O recurso é adequado, tempestivo e comporta conhecimento.

Da Preliminar de Nulidade da Sentença

Na hipótese, a recorrente teve indeferido o seu pedido de registro de candidatura para concorrer ao cargo de vereadora no pleito de 2024 em razão da ausência de prova de tempestiva filiação partidária.

Com efeito, é incontroverso que a recorrente não constou nas relações interna ou oficial de filiados da agremiação pela qual pretende concorrer. Alega, porém, que houve equívoco ou desídia da direção partidária, a qual não procedeu aos devidos registros no sistema da Justiça Eleitoral (Filia).

Diante da alegação atribuindo negligência ou falha do órgão partidário, a Procuradoria Regional Eleitoral suscita a nulidade da sentença e o retorno dos autos à origem, a fim de que se proceda à citação do PL para manifestação.

Com efeito, os eleitores prejudicados por desídia ou má-fé dos partidos políticos em relação aos registros de filiação possuem a faculdade de requerer ao Juiz a inclusão na lista de filiados, deflagrando procedimento específico, sob a classe de Filiação Partidária (FP), com base no art. 19, § 2º, da Lei 9.096 /95, disciplinado pelo art. 11 da Resolução TSE n. 23.596/19, in verbis:

Art. 11. (…).

[…].

§ 2º Os prejudicados por desídia ou má-fé poderão requerer, diretamente ao juízo da zona eleitoral em que forem inscritos, a inclusão de seu nome nos registros oficiais do partido, devendo instruir o pedido com documentos e informações que possam auxiliar no exame. (Redação dada pela Resolução nº 23.668/2021)
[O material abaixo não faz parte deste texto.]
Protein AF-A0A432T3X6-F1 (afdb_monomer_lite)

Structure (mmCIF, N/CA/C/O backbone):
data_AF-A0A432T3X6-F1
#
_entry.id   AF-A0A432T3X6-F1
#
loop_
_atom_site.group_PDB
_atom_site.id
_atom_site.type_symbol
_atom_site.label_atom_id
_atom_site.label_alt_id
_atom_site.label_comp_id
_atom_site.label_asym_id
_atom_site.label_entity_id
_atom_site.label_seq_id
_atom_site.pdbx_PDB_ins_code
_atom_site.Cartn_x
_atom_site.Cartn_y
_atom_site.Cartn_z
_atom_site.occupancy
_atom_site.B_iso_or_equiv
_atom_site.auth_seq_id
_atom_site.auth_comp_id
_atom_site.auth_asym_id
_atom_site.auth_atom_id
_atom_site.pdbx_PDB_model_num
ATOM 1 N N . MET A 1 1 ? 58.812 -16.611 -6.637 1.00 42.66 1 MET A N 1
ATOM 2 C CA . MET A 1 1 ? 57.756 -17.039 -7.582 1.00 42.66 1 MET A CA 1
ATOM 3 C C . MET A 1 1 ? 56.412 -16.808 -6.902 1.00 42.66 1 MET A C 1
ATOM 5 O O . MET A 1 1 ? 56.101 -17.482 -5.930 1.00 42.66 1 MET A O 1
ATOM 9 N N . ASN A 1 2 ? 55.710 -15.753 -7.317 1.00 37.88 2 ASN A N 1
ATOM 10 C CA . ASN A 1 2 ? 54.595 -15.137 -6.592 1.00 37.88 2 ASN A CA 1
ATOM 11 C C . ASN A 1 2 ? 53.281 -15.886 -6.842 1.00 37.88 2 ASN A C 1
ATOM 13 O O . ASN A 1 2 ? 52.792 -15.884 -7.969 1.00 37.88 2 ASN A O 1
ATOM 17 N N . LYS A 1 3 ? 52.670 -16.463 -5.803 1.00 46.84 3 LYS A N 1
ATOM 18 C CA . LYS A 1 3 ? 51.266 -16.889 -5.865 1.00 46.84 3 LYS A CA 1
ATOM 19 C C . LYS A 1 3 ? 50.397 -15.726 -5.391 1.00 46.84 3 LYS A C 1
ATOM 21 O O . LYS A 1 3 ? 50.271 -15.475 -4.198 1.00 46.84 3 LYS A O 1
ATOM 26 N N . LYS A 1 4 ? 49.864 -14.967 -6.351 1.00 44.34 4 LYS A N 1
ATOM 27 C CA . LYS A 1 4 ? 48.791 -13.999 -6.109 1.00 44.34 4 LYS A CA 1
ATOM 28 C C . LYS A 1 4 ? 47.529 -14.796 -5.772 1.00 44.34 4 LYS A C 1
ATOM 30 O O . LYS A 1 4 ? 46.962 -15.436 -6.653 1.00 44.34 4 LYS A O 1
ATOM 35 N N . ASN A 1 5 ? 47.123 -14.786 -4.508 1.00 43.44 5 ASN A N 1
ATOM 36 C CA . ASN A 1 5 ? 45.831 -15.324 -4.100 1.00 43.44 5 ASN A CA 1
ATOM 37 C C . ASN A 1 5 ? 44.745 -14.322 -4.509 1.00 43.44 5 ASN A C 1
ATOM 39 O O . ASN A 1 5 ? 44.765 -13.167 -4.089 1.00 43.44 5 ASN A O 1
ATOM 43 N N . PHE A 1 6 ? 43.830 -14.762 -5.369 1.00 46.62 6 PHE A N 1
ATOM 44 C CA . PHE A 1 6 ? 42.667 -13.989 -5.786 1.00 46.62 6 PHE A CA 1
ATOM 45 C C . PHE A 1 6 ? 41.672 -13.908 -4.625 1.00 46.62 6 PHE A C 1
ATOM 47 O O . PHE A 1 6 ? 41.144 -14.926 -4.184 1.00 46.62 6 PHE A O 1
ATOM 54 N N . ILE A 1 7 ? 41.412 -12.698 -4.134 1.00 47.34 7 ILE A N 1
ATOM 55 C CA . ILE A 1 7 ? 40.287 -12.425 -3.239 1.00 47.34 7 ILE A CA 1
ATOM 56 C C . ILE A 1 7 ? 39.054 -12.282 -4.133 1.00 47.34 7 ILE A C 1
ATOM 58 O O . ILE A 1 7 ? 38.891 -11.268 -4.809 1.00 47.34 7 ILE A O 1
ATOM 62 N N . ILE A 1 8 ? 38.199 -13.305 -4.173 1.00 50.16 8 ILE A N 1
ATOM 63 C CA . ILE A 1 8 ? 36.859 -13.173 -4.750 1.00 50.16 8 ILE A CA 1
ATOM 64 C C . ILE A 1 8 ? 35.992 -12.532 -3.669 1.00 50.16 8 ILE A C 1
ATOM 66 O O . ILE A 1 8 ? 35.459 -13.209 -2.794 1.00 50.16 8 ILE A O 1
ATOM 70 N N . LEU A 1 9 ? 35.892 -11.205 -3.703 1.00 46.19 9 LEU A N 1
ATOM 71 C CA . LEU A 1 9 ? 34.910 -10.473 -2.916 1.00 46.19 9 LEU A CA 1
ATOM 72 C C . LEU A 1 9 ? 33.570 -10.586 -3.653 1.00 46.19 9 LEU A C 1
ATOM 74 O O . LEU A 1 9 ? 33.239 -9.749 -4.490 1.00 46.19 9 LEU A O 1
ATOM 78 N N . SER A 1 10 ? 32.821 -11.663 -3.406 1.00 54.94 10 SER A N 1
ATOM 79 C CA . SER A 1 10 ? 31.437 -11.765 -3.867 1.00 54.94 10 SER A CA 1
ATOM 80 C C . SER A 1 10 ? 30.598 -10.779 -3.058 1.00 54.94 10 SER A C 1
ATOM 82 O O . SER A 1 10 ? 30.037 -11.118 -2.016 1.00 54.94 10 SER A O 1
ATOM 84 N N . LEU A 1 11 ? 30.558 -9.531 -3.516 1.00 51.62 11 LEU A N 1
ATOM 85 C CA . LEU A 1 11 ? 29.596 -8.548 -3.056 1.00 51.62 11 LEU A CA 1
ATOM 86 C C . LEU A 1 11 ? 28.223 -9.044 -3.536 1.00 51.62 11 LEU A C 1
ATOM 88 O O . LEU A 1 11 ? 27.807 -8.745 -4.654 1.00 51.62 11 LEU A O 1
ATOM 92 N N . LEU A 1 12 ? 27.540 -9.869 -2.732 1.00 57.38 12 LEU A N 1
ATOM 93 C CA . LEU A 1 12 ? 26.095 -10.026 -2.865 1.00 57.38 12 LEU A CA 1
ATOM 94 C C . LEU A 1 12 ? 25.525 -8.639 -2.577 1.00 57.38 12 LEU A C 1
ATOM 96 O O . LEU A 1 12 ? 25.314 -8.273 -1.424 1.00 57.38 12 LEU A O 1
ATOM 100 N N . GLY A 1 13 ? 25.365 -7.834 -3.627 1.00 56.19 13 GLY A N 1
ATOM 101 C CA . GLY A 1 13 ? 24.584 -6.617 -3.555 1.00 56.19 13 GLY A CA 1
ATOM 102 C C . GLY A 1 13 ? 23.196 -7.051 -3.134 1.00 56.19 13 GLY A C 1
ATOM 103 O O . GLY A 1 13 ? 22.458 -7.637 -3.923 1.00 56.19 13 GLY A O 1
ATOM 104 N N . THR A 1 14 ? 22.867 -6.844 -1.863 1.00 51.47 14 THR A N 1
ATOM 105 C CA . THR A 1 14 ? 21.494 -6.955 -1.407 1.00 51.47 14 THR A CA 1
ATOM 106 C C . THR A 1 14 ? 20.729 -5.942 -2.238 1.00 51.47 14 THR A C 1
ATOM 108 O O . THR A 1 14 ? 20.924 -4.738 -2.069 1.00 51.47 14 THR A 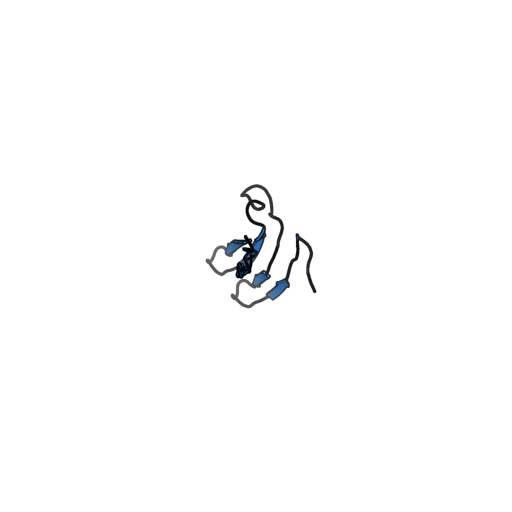O 1
ATOM 111 N N . LEU A 1 15 ? 19.917 -6.416 -3.181 1.00 52.94 15 LEU A N 1
ATOM 112 C CA . LEU A 1 15 ? 18.862 -5.611 -3.768 1.00 52.94 15 LEU A CA 1
ATOM 113 C C . LEU A 1 15 ? 17.931 -5.276 -2.607 1.00 52.94 15 LEU A C 1
ATOM 115 O O . LEU A 1 15 ? 17.052 -6.059 -2.256 1.00 52.94 15 LEU A O 1
ATOM 119 N N . THR A 1 16 ? 18.192 -4.163 -1.928 1.00 55.53 16 THR A N 1
ATOM 120 C CA . THR A 1 16 ? 17.252 -3.605 -0.972 1.00 55.53 16 THR A CA 1
ATOM 121 C C . THR A 1 16 ? 16.021 -3.237 -1.783 1.00 55.53 16 THR A C 1
ATOM 123 O O . THR A 1 16 ? 16.022 -2.299 -2.582 1.00 55.53 16 THR A O 1
ATOM 126 N N . LEU A 1 17 ? 14.986 -4.064 -1.649 1.00 58.72 17 LEU A N 1
ATOM 127 C CA . LEU A 1 17 ? 13.664 -3.780 -2.173 1.00 58.72 17 LEU A CA 1
ATOM 128 C C . LEU A 1 17 ? 13.132 -2.615 -1.328 1.00 58.72 17 LEU A C 1
ATOM 130 O O . LEU A 1 17 ? 12.656 -2.813 -0.214 1.00 58.72 17 LEU A O 1
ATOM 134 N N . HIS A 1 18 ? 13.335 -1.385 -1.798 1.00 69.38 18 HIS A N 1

§ 3º Autuado o requerimento a que se refere o § 2º deste artigo na classe Filiação Partidária (FP), o juiz realizará a citação do partido político para que se manifeste no prazo de 10 (dez) dias e, se existente ficha de filiação assinada pelo requerente, apresente-a em juízo. (Incluído pela Resolução nº 23.668/2021)

 

Contudo, na hipótese, não houve a oportuna instauração do procedimento próprio para discussão das questões relacionadas ao encaminhamento de dados de filiados à Justiça Eleitoral, não sendo aplicável o art. 11, § 3º, da Resolução TSE n. 23.596/19 aos processos de registros de candidaturas, cuja normatização não prevê tal integração dialética.

Além disso, a referida intimação não resultaria em qualquer acréscimo probatório em relação ao que já consta nos autos, uma vez que a ficha de filiação da recorrente ao PL se encontra juntada sob o ID 45684942.

Nesses termos, rejeito a preliminar de nulidade da sentença suscitada pela Procuradoria Regional Eleitoral.

Do Mérito

No mérito, a prova do tempestivo vínculo partidário pode ser realizada por documentos oferecidos no processo de registro de candidatura, desde que não tenham sido produzidos de forma unilateral pela eleitora e pelo partido político, nos termos da Súmula n. 20 do Tribunal Superior Eleitoral:

A prova de filiação partidária daquele cujo nome não constou da lista de filiados de que trata o art. 19 da Lei nº 9.096/95, pode ser realizada por outros elementos de convicção, salvo quando se tratar de documentos produzidos unilateralmente, destituídos de fé pública.

 

A questão é regulamentada pelo art. 28, § 1º, da Resolução TSE n. 23.609/19, que dispõe:

Art. 28. Os requisitos legais referentes à filiação partidária, ao domicílio eleitoral, à quitação eleitoral e à inexistência de crimes eleitorais são aferidos com base nas informações constantes dos bancos de dados da Justiça Eleitoral, sendo dispensada a apresentação de documentos comprobatórios pelos requerentes (Lei nº 9.504/1997, art. 11, § 1º, III, V, VI e VII).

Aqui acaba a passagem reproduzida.